| Exercise description |
Repeat the line that contains "ATOM 114 O O" exactly, along with each following line up to and including the last line of the entries.

| Data listing |
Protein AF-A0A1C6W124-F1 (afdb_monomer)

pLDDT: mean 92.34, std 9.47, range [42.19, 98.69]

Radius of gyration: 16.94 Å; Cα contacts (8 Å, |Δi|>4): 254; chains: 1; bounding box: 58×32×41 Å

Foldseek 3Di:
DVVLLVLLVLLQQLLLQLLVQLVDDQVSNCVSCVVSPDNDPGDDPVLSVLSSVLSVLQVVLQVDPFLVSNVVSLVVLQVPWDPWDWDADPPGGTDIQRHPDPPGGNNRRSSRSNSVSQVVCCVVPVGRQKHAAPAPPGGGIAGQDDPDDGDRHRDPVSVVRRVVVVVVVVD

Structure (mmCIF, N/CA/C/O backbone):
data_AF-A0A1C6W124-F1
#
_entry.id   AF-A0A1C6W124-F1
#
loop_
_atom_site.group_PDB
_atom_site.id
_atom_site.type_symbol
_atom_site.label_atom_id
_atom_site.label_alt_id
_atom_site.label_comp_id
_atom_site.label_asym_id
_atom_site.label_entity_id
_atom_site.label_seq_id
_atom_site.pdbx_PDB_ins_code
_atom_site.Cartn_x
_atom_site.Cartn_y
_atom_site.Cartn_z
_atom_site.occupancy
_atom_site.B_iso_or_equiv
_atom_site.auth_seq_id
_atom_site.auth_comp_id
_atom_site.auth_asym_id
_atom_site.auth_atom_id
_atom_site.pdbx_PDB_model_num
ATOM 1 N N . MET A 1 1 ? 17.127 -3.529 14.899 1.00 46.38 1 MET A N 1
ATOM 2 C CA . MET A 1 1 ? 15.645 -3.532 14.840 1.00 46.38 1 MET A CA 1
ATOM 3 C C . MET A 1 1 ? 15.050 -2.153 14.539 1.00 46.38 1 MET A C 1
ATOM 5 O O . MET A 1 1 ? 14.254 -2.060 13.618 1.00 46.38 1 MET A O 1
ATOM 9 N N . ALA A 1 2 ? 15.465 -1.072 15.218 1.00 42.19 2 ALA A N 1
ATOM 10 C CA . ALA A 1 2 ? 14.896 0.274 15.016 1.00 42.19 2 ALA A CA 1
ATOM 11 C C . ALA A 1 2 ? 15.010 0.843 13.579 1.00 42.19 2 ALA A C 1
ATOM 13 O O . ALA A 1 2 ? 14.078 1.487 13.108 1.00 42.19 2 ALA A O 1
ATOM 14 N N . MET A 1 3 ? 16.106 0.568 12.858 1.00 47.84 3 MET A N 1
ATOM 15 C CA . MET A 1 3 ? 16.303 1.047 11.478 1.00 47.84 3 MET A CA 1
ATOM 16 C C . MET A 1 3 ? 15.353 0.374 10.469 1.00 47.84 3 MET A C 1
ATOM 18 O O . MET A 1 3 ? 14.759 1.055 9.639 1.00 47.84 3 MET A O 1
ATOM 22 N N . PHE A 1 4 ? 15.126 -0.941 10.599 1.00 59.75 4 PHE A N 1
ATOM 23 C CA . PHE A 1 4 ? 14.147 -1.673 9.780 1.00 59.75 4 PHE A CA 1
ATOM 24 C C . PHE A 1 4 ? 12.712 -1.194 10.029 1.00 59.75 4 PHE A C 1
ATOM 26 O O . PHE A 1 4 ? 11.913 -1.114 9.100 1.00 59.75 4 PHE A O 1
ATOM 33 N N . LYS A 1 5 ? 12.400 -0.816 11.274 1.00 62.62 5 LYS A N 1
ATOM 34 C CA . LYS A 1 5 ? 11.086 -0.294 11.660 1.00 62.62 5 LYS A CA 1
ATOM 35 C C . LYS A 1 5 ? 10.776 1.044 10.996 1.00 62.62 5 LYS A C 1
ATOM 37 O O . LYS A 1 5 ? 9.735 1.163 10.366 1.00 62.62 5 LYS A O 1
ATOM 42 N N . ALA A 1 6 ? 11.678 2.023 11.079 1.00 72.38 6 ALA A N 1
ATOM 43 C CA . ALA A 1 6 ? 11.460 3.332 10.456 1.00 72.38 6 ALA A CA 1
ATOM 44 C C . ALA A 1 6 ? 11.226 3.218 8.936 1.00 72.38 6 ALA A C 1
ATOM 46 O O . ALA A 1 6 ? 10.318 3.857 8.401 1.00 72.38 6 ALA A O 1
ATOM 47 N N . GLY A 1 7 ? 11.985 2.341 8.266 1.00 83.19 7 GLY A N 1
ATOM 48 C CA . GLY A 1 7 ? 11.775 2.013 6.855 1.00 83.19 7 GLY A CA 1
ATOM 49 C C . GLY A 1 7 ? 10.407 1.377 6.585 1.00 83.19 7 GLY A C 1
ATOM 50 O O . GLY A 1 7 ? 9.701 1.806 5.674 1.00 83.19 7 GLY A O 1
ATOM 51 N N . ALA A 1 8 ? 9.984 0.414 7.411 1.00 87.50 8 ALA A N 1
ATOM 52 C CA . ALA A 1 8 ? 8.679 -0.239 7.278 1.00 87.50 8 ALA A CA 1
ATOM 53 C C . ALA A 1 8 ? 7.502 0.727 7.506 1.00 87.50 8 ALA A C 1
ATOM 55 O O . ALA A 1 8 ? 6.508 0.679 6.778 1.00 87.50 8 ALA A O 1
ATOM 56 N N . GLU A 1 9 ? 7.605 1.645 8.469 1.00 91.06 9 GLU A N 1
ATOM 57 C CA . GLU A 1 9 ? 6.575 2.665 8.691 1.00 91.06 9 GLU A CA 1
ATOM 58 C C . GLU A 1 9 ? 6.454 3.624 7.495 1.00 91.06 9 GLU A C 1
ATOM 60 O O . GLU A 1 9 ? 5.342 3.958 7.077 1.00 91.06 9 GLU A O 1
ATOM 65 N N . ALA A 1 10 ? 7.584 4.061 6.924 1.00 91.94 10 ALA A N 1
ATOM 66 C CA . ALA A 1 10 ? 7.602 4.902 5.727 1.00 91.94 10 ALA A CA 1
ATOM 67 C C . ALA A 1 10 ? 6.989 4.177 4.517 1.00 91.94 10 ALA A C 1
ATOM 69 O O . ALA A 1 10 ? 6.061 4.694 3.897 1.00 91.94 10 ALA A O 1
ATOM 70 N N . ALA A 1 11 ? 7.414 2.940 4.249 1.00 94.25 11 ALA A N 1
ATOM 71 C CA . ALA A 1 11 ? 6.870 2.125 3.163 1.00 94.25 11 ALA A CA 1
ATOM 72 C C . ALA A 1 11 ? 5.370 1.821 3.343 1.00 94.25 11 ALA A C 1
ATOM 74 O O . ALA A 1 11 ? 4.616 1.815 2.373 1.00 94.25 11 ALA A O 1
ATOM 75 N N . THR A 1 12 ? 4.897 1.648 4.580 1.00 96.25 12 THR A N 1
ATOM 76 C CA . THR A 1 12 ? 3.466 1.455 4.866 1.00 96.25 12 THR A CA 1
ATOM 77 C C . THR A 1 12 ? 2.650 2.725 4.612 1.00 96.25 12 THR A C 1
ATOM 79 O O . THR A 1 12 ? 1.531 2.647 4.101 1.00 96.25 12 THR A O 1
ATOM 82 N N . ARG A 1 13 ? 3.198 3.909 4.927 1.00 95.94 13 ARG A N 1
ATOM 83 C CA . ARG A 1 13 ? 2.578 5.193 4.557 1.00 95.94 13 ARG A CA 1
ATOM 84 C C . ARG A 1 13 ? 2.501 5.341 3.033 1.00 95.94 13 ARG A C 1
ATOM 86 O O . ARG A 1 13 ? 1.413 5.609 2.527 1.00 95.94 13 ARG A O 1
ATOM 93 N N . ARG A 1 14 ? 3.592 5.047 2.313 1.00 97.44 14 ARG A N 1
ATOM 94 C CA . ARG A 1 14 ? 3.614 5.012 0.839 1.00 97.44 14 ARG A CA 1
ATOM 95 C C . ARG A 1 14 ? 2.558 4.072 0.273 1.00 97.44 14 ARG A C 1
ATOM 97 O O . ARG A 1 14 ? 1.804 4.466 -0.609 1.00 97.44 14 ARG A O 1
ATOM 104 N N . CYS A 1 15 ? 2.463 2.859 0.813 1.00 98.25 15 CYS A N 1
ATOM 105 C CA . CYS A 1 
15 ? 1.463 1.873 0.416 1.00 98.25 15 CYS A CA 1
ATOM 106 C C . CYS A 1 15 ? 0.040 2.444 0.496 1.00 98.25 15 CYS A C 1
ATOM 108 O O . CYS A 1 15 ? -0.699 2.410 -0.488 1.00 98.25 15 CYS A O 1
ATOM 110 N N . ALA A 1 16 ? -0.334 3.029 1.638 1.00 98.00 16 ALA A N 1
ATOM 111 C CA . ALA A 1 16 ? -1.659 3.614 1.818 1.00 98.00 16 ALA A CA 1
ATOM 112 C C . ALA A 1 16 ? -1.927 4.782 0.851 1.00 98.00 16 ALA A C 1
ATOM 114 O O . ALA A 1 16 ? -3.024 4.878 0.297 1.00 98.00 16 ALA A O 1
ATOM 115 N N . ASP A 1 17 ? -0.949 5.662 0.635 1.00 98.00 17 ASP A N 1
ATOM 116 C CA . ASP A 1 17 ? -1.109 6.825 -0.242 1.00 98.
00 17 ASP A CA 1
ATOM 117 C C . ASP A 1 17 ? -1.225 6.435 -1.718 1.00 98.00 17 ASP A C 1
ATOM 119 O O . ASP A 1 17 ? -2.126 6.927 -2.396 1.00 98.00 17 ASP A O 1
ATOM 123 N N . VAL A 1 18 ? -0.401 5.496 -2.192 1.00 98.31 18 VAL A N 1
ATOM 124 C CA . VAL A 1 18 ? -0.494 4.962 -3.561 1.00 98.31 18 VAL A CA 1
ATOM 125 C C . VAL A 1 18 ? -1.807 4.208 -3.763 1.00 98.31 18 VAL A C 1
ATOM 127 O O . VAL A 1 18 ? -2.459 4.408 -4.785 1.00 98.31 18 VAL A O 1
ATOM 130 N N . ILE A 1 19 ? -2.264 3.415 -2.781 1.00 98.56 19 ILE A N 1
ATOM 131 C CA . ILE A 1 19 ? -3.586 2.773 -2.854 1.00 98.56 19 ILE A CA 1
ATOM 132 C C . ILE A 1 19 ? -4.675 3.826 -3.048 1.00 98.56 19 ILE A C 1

| Response area |
ATOM 114 O O . ALA A 1 16 ? -3.024 4.878 0.297 1.00 98.00 16 ALA A O 1
ATOM 115 N N . ASP A 1 17 ? -0.949 5.662 0.635 1.00 98.00 17 ASP A N 1
ATOM 116 C CA . ASP A 1 17 ? -1.109 6.825 -0.242 1.00 98.
00 17 ASP A CA 1
ATOM 117 C C . ASP A 1 17 ? -1.225 6.435 -1.718 1.00 98.00 17 ASP A C 1
ATOM 119 O O . ASP A 1 17 ? -2.126 6.927 -2.396 1.00 98.00 17 ASP A O 1
ATOM 123 N N . VAL A 1 18 ? -0.401 5.496 -2.192 1.00 98.31 18 VAL A N 1
ATOM 124 C CA . VAL A 1 18 ? -0.494 4.962 -3.561 1.00 98.31 18 VAL A CA 1
ATOM 125 C C . VAL A 1 18 ? -1.807 4.208 -3.763 1.00 98.31 18 VAL A C 1
ATOM 127 O O . VAL A 1 18 ? -2.459 4.408 -4.785 1.00 98.31 18 VAL A O 1
ATOM 130 N N . ILE A 1 19 ? -2.264 3.415 -2.781 1.00 98.56 19 ILE A N 1
ATOM 131 C CA . ILE A 1 19 ? -3.586 2.773 -2.854 1.00 98.56 19 ILE A CA 1
ATOM 132 C C . ILE A 1 19 ? -4.675 3.826 -3.048 1.00 98.56 19 ILE A C 1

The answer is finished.